This Diff is split off from D18954, and deals only with a number
of integer overflow scenarios and missing boundary checks.
Details
- Reviewers
lstewart cc rgrimes tuexen - Group Reviewers
transport - Commits
- rS362858: MFC r354774:
rS354774: Add boundary and overflow checks to the formulas used in the TCP CUBIC
To invoke the problem case, the session must have expirienced loss (to
pull down ssthresh to a low value). Thereafter, provided there is no
additional data loss but the session runs application limited for longer
periods (sender only sends a small amount of data, waits for less than
RTO interval, and sends only a few kB every 10s of milliseconds),
the cubic-calculated cwnd may end up negative or beyond INT_MAX.

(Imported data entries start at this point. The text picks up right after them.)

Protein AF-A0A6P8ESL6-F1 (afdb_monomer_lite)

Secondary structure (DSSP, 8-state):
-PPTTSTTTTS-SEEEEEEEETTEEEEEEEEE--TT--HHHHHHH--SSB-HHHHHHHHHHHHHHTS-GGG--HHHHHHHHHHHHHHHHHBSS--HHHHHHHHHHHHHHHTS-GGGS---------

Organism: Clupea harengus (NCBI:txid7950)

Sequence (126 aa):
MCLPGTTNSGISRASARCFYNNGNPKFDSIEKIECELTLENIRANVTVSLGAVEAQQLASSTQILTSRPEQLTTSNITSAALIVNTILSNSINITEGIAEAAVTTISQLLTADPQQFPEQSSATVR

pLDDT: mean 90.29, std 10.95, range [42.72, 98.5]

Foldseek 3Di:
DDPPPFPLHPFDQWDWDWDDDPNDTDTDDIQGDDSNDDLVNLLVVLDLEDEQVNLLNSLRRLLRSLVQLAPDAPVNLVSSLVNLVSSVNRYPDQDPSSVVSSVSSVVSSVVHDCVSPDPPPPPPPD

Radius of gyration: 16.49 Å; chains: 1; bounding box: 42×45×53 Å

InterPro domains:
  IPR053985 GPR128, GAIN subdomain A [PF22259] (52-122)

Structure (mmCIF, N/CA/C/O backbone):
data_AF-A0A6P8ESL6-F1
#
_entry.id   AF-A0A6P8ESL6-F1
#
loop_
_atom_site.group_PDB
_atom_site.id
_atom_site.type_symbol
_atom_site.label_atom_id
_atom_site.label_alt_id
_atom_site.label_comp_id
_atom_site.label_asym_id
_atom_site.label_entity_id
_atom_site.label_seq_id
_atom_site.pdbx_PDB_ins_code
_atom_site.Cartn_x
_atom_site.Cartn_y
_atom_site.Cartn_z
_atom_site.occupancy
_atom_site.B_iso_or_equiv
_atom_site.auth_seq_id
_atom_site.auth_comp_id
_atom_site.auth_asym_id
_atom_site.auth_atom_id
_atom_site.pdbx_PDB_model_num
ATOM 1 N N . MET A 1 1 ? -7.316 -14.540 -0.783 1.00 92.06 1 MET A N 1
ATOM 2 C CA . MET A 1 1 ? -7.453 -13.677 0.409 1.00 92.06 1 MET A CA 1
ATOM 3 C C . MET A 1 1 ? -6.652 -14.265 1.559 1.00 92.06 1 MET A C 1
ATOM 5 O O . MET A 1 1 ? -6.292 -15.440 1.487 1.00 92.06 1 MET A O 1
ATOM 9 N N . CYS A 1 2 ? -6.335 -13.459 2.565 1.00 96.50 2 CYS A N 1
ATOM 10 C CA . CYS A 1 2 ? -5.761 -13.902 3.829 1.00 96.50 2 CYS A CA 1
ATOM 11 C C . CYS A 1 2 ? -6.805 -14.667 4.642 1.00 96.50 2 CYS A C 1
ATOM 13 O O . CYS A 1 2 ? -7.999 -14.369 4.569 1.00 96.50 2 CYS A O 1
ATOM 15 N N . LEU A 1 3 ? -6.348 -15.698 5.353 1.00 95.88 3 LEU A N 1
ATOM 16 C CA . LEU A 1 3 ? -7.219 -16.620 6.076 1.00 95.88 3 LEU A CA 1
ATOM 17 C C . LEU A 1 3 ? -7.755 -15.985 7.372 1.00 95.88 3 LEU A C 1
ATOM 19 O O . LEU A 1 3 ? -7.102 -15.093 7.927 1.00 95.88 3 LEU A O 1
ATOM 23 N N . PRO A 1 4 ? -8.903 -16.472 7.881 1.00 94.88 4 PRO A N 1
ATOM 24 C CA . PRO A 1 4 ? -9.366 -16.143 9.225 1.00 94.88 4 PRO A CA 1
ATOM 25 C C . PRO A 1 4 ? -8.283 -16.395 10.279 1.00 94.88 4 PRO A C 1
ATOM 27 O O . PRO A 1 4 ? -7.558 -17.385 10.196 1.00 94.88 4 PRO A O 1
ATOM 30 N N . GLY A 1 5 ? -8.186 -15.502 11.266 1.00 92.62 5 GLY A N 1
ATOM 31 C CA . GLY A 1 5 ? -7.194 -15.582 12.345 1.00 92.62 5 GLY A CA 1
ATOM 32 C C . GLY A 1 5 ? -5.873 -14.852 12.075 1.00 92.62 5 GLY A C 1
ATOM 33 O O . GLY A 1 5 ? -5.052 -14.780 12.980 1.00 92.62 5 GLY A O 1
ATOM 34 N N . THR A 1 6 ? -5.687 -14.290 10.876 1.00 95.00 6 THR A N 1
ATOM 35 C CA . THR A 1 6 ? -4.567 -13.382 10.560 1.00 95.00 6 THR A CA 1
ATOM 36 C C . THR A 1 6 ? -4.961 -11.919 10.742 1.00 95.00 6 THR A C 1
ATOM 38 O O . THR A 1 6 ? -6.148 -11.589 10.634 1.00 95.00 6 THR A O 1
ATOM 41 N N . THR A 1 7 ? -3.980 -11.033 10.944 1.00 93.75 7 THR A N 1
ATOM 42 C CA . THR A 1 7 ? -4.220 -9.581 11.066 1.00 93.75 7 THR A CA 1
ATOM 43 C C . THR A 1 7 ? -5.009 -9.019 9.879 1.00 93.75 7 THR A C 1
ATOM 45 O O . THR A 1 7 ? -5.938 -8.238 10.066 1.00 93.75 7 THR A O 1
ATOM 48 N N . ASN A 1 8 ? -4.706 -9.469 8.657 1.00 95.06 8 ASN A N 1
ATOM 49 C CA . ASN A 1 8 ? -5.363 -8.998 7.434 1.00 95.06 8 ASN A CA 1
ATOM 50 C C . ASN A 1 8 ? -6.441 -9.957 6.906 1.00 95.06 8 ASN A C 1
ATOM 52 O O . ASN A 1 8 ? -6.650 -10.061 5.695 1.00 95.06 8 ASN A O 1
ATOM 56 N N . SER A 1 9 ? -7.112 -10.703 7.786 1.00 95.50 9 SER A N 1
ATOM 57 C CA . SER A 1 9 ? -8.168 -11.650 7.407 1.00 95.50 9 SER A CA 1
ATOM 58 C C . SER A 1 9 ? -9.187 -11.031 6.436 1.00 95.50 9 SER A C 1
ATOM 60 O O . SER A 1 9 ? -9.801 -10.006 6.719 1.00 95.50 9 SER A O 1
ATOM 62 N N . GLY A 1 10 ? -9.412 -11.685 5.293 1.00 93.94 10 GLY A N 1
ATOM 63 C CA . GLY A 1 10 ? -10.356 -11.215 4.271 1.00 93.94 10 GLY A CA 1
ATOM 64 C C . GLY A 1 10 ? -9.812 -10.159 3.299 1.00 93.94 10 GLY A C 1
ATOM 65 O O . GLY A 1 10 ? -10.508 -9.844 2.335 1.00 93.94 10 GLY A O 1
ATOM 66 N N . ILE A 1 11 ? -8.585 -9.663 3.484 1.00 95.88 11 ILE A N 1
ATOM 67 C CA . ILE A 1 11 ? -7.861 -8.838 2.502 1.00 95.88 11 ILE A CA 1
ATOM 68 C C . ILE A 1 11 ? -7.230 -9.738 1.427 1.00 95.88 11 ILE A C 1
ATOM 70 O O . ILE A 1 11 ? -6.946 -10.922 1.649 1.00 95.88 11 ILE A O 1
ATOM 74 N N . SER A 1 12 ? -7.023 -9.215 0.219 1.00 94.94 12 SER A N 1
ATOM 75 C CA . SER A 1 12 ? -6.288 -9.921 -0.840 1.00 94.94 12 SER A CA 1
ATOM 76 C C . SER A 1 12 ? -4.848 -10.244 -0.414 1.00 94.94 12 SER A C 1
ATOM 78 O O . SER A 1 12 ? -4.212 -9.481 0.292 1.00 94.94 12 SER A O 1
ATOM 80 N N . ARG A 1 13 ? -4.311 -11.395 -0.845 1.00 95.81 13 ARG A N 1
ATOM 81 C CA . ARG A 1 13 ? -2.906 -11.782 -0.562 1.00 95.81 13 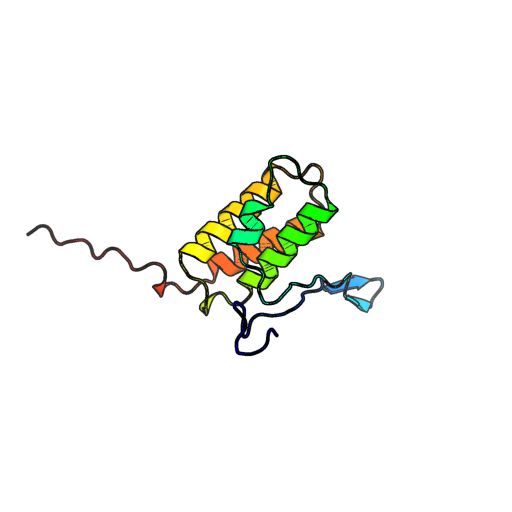ARG A CA 1
ATOM 82 C C . ARG A 1 13 ? -1.920 -11.260 -1.593 1.00 95.81 13 ARG A C 1
ATOM 84 O O . ARG A 1 13 ? -0.715 -11.336 -1.384 1.00 95.81 13 ARG A O 1
ATOM 91 N N . ALA A 1 14 ? -2.442 -10.857 -2.741 1.00 95.25 14 ALA A N 1
ATOM 92 C CA . ALA A 1 14 ? -1.655 -10.507 -3.893 1.00 95.25 14 ALA A CA 1
ATOM 93 C C . ALA A 1 14 ? -2.444 -9.579 -4.810 1.00 95.25 14 ALA A C 1
ATOM 95 O O . ALA A 1 14 ? -3.677 -9.660 -4.850 1.00 95.25 14 ALA A O 1
ATOM 96 N N . SER A 1 15 ? -1.726 -8.766 -5.571 1.00 94.06 15 SER A N 1
ATOM 97 C CA . SER A 1 15 ? -2.232 -8.017 -6.715 1.00 94.06 15 SER A CA 1
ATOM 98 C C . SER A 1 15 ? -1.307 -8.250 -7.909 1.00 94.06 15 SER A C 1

Some overflows (w_tf) are apparent during low-latency sessions immediately,
other (ticks_since_cong) may only happen after very long periods of time
(~3 weeks) and cubic_cwnd only for large K/max_cwnd values.
Once the sender application starts to provide large amounts of data,
a line-rate traffic burst is unavoidable as cwnd may have grown to many
MB or GB in size.
Diff Detail
- Lint
Lint Passed - Unit
No Test Coverage - Build Status
Buildable 22432 Build 21589: arc lint + arc unit
Event Timeline
While splitting these overflow checks out from the other Diff, I found that there is another typecast overflow, and potential negative overflow in cubic_cwnd.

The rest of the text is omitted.